Debutó como novillero bajo el nombre del Niño de la
Coquilla. Su baja estatura segó de raíz sus posibilidades de triunfo en el arte
de Cúchares. Cuando llegaba a la suerte de banderillas, necesitaba subir en ala
delta para alcanzar la testuz del animal. Sus aptitudes físicas recondujeron su
carrera, y al poco tiempo acabó recorriendo España con el espectáculo del
bombero torero.
Pero no nos desviemos del tema. Nos encontrábamos en la
noble villa de Alcorcón, en el Imaginarium del Centro Comercial Tres Aguas. Este
local ha abierto su puerta grande solamente en una ocasión. Ocurrió cuando el
chófer de Tita Thyssen se equivocó al programar el navegador, y en vez de llegar
al elitista Moraleja Green, dio con sus neumáticos en este reducto del cinturón
industrial madrileño. Cuentan los cronistas, que cuando Tita bajó de su
flamante Audi A8 rosa, lo primero que hizo fue preguntarle a sus asistentes,
qué idioma se hablaba en aquellos pagos, y en qué estación del año estaban.
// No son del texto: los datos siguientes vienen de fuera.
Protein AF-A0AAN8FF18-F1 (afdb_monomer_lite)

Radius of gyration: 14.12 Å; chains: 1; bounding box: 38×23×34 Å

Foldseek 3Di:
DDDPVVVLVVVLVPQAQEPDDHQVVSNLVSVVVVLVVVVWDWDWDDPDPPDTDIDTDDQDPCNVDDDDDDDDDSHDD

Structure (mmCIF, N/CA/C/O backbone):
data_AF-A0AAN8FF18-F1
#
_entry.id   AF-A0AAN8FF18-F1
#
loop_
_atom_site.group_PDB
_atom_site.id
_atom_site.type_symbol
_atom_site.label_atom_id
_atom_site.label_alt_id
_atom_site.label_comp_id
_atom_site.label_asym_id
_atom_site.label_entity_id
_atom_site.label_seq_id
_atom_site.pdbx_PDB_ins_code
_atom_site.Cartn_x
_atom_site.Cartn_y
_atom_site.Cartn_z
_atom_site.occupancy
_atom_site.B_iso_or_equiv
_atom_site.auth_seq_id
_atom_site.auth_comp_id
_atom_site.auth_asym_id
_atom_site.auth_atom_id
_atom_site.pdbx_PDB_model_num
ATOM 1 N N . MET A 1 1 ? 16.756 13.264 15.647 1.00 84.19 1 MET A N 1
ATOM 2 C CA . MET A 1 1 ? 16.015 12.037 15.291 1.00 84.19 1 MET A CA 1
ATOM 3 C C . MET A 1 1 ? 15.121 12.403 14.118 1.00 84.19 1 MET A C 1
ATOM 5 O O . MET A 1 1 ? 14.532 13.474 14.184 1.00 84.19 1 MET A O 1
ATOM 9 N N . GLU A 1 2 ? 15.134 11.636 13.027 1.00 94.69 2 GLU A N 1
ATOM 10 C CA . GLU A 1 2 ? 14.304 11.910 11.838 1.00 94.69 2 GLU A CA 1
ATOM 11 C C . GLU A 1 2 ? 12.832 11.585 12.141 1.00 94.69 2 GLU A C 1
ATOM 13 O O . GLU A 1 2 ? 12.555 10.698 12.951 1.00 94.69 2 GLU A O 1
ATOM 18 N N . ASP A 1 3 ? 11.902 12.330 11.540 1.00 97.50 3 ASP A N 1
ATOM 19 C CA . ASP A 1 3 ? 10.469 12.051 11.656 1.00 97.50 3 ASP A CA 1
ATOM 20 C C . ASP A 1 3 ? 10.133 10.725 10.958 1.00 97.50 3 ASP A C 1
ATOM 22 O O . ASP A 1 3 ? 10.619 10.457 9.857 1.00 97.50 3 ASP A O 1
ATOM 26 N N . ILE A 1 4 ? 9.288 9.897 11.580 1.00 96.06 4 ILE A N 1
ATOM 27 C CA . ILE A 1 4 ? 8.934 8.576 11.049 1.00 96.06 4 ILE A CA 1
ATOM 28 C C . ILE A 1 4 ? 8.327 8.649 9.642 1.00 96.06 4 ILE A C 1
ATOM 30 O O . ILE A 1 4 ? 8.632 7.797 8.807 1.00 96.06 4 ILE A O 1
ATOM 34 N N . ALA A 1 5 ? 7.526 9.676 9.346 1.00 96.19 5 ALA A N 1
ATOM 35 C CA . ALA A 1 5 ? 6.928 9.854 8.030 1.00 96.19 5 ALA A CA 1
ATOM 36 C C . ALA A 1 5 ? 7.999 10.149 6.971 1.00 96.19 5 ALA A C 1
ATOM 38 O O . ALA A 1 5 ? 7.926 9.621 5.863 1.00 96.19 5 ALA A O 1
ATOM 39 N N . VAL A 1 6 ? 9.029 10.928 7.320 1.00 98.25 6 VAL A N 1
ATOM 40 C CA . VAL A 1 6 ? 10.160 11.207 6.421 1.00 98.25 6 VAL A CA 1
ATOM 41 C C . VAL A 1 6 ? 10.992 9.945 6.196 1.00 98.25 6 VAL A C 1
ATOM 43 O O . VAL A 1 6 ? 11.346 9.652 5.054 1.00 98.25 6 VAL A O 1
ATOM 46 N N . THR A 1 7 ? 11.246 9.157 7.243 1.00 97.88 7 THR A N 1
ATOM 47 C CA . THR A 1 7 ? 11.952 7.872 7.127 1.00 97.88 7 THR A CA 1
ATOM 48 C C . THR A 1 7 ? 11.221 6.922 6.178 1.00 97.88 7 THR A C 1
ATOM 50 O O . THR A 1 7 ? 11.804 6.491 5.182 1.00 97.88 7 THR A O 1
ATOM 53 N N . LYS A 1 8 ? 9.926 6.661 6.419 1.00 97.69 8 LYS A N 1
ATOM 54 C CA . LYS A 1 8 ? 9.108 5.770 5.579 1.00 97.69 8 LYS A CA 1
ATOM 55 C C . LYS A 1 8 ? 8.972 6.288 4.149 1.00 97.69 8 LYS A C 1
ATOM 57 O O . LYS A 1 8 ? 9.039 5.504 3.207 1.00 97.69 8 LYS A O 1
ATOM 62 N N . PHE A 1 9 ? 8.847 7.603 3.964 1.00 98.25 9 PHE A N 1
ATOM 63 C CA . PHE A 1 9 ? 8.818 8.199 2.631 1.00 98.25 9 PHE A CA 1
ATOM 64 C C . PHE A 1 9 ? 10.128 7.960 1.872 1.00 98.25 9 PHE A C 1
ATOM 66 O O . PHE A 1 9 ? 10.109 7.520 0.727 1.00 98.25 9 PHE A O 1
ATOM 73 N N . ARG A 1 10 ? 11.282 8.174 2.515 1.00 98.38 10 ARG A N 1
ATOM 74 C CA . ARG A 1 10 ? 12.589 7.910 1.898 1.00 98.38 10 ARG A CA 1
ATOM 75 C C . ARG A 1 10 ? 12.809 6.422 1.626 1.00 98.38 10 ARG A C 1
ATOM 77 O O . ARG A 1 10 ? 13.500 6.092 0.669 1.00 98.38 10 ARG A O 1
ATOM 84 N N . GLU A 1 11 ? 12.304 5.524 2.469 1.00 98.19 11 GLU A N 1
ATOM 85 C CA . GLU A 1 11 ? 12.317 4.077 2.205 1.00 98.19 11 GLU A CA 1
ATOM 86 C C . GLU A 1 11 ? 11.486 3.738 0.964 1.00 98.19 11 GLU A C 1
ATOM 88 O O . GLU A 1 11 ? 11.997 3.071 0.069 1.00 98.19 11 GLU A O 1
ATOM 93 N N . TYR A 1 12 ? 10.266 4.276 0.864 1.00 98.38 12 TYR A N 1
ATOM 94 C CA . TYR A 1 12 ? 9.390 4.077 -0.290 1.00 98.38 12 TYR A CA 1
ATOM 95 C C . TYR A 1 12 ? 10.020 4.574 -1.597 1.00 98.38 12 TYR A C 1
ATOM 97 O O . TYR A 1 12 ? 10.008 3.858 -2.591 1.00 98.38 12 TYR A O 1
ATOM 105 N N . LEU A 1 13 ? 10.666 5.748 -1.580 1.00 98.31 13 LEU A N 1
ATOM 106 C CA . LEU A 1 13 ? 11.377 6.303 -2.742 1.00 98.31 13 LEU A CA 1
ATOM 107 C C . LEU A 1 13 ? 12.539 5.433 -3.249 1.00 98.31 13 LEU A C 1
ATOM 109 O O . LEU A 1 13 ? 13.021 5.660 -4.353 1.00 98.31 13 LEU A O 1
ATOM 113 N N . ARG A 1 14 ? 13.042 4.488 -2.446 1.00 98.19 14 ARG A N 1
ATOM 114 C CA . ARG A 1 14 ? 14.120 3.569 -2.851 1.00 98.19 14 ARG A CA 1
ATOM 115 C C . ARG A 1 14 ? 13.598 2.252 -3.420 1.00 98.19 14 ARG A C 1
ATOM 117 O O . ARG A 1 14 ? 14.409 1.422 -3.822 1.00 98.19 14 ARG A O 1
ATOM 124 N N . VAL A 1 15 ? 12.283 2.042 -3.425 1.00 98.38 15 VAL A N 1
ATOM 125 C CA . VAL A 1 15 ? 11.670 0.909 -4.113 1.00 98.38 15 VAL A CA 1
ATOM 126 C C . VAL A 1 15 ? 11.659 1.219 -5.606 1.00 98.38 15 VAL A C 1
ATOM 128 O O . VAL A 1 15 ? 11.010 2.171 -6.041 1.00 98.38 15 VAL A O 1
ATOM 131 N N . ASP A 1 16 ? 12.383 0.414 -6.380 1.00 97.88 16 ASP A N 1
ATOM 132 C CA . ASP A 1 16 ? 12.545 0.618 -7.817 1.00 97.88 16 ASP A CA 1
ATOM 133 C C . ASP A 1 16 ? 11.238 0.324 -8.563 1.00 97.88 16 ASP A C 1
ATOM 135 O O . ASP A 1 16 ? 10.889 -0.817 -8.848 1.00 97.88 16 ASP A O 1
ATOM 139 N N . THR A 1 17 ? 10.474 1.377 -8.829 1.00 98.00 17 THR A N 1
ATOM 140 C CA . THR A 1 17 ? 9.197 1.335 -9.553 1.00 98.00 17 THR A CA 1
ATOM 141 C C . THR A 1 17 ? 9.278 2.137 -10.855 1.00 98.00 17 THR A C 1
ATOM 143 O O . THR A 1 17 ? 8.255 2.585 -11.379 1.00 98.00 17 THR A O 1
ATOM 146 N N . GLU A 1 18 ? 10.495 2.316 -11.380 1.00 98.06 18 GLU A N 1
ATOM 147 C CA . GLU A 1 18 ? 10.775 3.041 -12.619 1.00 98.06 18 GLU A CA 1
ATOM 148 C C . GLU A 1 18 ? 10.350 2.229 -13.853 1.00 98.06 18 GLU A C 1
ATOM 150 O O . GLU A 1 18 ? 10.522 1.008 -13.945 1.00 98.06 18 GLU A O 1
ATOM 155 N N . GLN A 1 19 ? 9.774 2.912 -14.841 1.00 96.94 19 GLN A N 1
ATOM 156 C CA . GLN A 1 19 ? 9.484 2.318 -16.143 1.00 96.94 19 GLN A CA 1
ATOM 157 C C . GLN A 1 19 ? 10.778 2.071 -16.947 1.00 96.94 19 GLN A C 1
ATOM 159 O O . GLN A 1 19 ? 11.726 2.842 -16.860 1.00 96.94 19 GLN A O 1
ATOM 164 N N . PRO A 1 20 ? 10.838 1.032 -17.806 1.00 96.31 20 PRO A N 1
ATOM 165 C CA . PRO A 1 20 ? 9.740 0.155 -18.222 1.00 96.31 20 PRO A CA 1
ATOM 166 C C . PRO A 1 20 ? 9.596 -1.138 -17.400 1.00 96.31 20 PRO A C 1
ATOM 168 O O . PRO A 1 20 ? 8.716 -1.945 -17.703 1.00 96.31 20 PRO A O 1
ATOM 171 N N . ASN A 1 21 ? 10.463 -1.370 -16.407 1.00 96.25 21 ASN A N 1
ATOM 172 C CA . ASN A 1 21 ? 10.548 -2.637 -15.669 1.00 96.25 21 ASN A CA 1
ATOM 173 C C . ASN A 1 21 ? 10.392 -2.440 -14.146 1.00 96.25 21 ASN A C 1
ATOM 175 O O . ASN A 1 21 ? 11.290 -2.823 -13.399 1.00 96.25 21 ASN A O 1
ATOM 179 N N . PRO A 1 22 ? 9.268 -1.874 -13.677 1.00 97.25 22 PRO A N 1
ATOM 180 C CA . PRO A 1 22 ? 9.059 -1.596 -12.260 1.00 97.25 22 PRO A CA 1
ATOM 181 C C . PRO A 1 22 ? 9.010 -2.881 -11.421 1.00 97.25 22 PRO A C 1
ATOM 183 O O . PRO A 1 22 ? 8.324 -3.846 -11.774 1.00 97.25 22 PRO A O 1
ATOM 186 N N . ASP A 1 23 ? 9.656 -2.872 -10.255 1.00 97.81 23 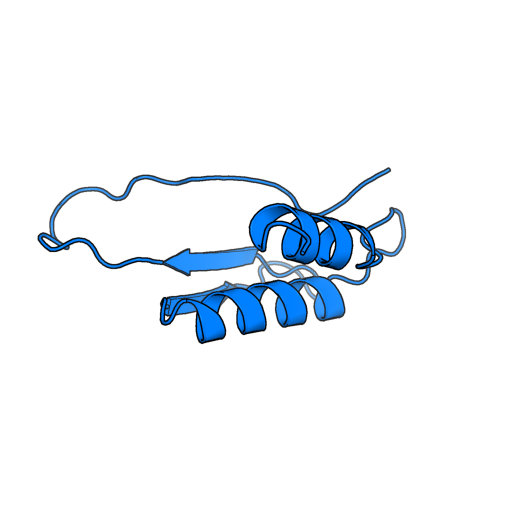ASP A N 1
ATOM 187 C CA . ASP A 1 23 ? 9.584 -3.945 -9.262 1.00 97.81 23 ASP A CA 1
ATOM 188 C C . ASP A 1 23 ? 8.312 -3.816 -8.403 1.00 97.81 23 ASP A C 1
ATOM 190 O O . ASP A 1 23 ? 8.311 -3.435 -7.224 1.00 97.81 23 ASP A O 1
ATOM 194 N N . TYR A 1 24 ? 7.172 -4.157 -9.010 1.00 97.50 24 TYR A N 1
ATOM 195 C CA . TYR A 1 24 ? 5.884 -4.166 -8.312 1.00 97.50 24 TYR A CA 1
ATOM 196 C C . TYR A 1 24 ? 5.830 -5.175 -7.156 1.00 97.50 24 TYR A C 1
ATOM 198 O O . TYR A 1 24 ? 5.036 -4.992 -6.230 1.00 97.50 24 TYR A O 1
ATOM 206 N N . ALA A 1 25 ? 6.666 -6.219 -7.169 1.00 97.38 25 ALA A N 1
ATOM 207 C CA . ALA A 1 25 ? 6.725 -7.187 -6.080 1.00 97.38 25 ALA A CA 1
ATOM 208 C C . ALA A 1 25 ? 7.370 -6.566 -4.832 1.00 97.38 25 ALA A C 1
ATOM 210 O O . ALA A 1 25 ? 6.818 -6.681 -3.733 1.00 97.38 25 ALA A O 1
ATOM 211 N N . ALA A 1 26 ? 8.486 -5.848 -4.993 1.00 98.06 26 ALA A N 1
ATOM 212 C CA . ALA A 1 26 ? 9.101 -5.091 -3.907 1.00 98.06 26 ALA A CA 1
ATOM 213 C C . ALA A 1 26 ? 8.159 -4.002 -3.375 1.00 98.06 26 ALA A C 1
ATOM 215 O O . ALA A 1 26 ? 8.001 -3.869 -2.159 1.00 98.06 26 ALA A O 1
ATOM 216 N N . CYS A 1 27 ? 7.461 -3.286 -4.264 1.00 98.31 27 CYS A N 1
ATOM 217 C CA . CYS A 1 27 ? 6.474 -2.280 -3.870 1.00 98.31 27 CYS A CA 1
ATOM 218 C C . CYS A 1 27 ? 5.308 -2.875 -3.073 1.00 98.31 27 CYS A C 1
ATOM 220 O O . CYS A 1 27 ? 4.934 -2.335 -2.029 1.00 98.31 27 CYS A O 1
ATOM 222 N N . GLN A 1 28 ? 4.758 -4.010 -3.514 1.00 98.19 28 GLN A N 1
ATOM 223 C CA . GLN A 1 28 ? 3.725 -4.726 -2.769 1.00 98.19 28 GLN A CA 1
ATOM 224 C C . GLN A 1 28 ? 4.217 -5.111 -1.370 1.00 98.19 28 GLN A C 1
ATOM 226 O O . GLN A 1 28 ? 3.509 -4.875 -0.392 1.00 98.19 28 GLN A O 1
ATOM 231 N N . ASN A 1 29 ? 5.422 -5.678 -1.263 1.00 98.31 29 ASN A N 1
ATOM 232 C CA . ASN A 1 29 ? 5.989 -6.094 0.019 1.00 98.31 29 ASN A CA 1
ATOM 233 C C . ASN A 1 29 ? 6.184 -4.905 0.967 1.00 98.31 29 ASN A C 1
ATOM 235 O O . ASN A 1 29 ? 5.815 -4.998 2.137 1.00 98.31 29 ASN A O 1
ATOM 239 N N . PHE A 1 30 ? 6.700 -3.777 0.468 1.00 98.50 30 PHE A N 1
ATOM 240 C CA . PHE A 1 30 ? 6.850 -2.557 1.261 1.00 98.50 30 PHE A CA 1
ATOM 241 C C . PHE A 1 30 ? 5.502 -2.066 1.812 1.00 98.50 30 PHE A C 1
ATOM 243 O O . PHE A 1 30 ? 5.363 -1.861 3.018 1.00 98.50 30 PHE A O 1
ATOM 250 N N . LEU A 1 31 ? 4.487 -1.928 0.950 1.00 98.44 31 LEU A N 1
ATOM 251 C CA . LEU A 1 31 ? 3.160 -1.455 1.359 1.00 98.44 31 LEU A CA 1
ATOM 252 C C . LEU A 1 31 ? 2.464 -2.438 2.308 1.00 98.44 31 LEU A C 1
ATOM 254 O O . LEU A 1 31 ? 1.776 -2.021 3.236 1.00 98.44 31 LEU A O 1
ATOM 258 N N . PHE A 1 32 ? 2.660 -3.743 2.113 1.00 98.62 32 PHE A N 1
ATOM 259 C CA . PHE A 1 32 ? 2.128 -4.763 3.012 1.00 98.62 32 PHE A CA 1
ATOM 260 C C . PHE A 1 32 ? 2.771 -4.703 4.396 1.00 98.62 32 PHE A C 1
ATOM 262 O O . PHE A 1 32 ? 2.052 -4.757 5.390 1.00 98.62 32 PHE A O 1
ATOM 269 N N . HIS A 1 33 ? 4.091 -4.529 4.470 1.00 98.50 33 HIS A N 1
ATOM 270 C CA . HIS A 1 33 ? 4.776 -4.328 5.744 1.00 98.50 33 HIS A CA 1
ATOM 271 C C . HIS A 1 33 ? 4.318 -3.050 6.446 1.00 98.50 33 HIS A C 1
ATOM 273 O O . HIS A 1 33 ? 4.070 -3.080 7.647 1.00 98.50 33 HIS A O 1
ATOM 279 N N . LEU A 1 34 ? 4.140 -1.953 5.705 1.00 98.12 34 LEU A N 1
ATOM 280 C CA . LEU A 1 34 ? 3.607 -0.712 6.263 1.00 98.12 34 LEU A CA 1
ATOM 281 C C . LEU A 1 34 ? 2.186 -0.905 6.819 1.00 98.12 34 LEU A C 1
ATOM 283 O O . LEU A 1 34 ? 1.885 -0.430 7.911 1.00 98.12 34 LEU A O 1
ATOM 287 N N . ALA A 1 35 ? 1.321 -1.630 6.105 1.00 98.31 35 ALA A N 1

Eran tiempos felices para la baronesa. Aunque su pequeño Borja
ya era un zagalón con pelos en los huevos, todavía no había caído en las siliconadas
redes de Blanca Cuesta, reina de la belleza poligonera, y actual recordwoman
mundial de braguetazo indoor. De hecho, Blanca le arrebató a su propia suegra
el record en cuestión. Resulta paradójico que la baronesa no pueda ni verla. Como
buena maestra, debiera estar orgullosa de haber sido superada por una alumna
aventajada. Pero cada familia tiene su particular idiosincrasia, y no seremos nosotros
quienes critiquemos a nadie.
Pues bien, Tita entró en el Imaginarium, y se dirigió directamente
hacia las estanterías donde se agolpaban los juguetes de “cero a cuatro años”.
Lo compró todo, sí, sí, todo. No quería que su hijo Borja, en sus ratos de
juegos, echara de menos algo de lo que había visto en el catálogo. Resultado:
Factura por valor de cuatro mil doscientos setenta euros, y salida a hombros
por la puerta grande.
Cuando Rogelio abandonó los multicines, desconocía este
antecedente. Había visto en versión original subtitulada, “No habrá sal para
los hipertensos”. Era la última peli de Jose Coronado, y la gran vencedora de
la pasada edición de los Goya. Galardón injusto donde los haya, porque la mejor
película del año había sido “Primos”.
De pronto, las luces intermitentes y multicolores del
Imaginarium llamaron su atención (como para no hacerlo), y se vio impelido a
entrar. Recorrió con la vista los anaqueles repletos de potenciales regalos, y
recordó su infancia, llena de miseria y de alegría. Veía todo aquello y pensaba:
“No me extraña que el prototipo de niño tontoelculo
sea un fenómeno en alza”. Los sonajeros con música clásica barroca, se
alternaban con muñecos que recitaban a Shakespeare en búlgaro continental, y bajo
éstos, se disponían los triciclos con iPad nano incorporado.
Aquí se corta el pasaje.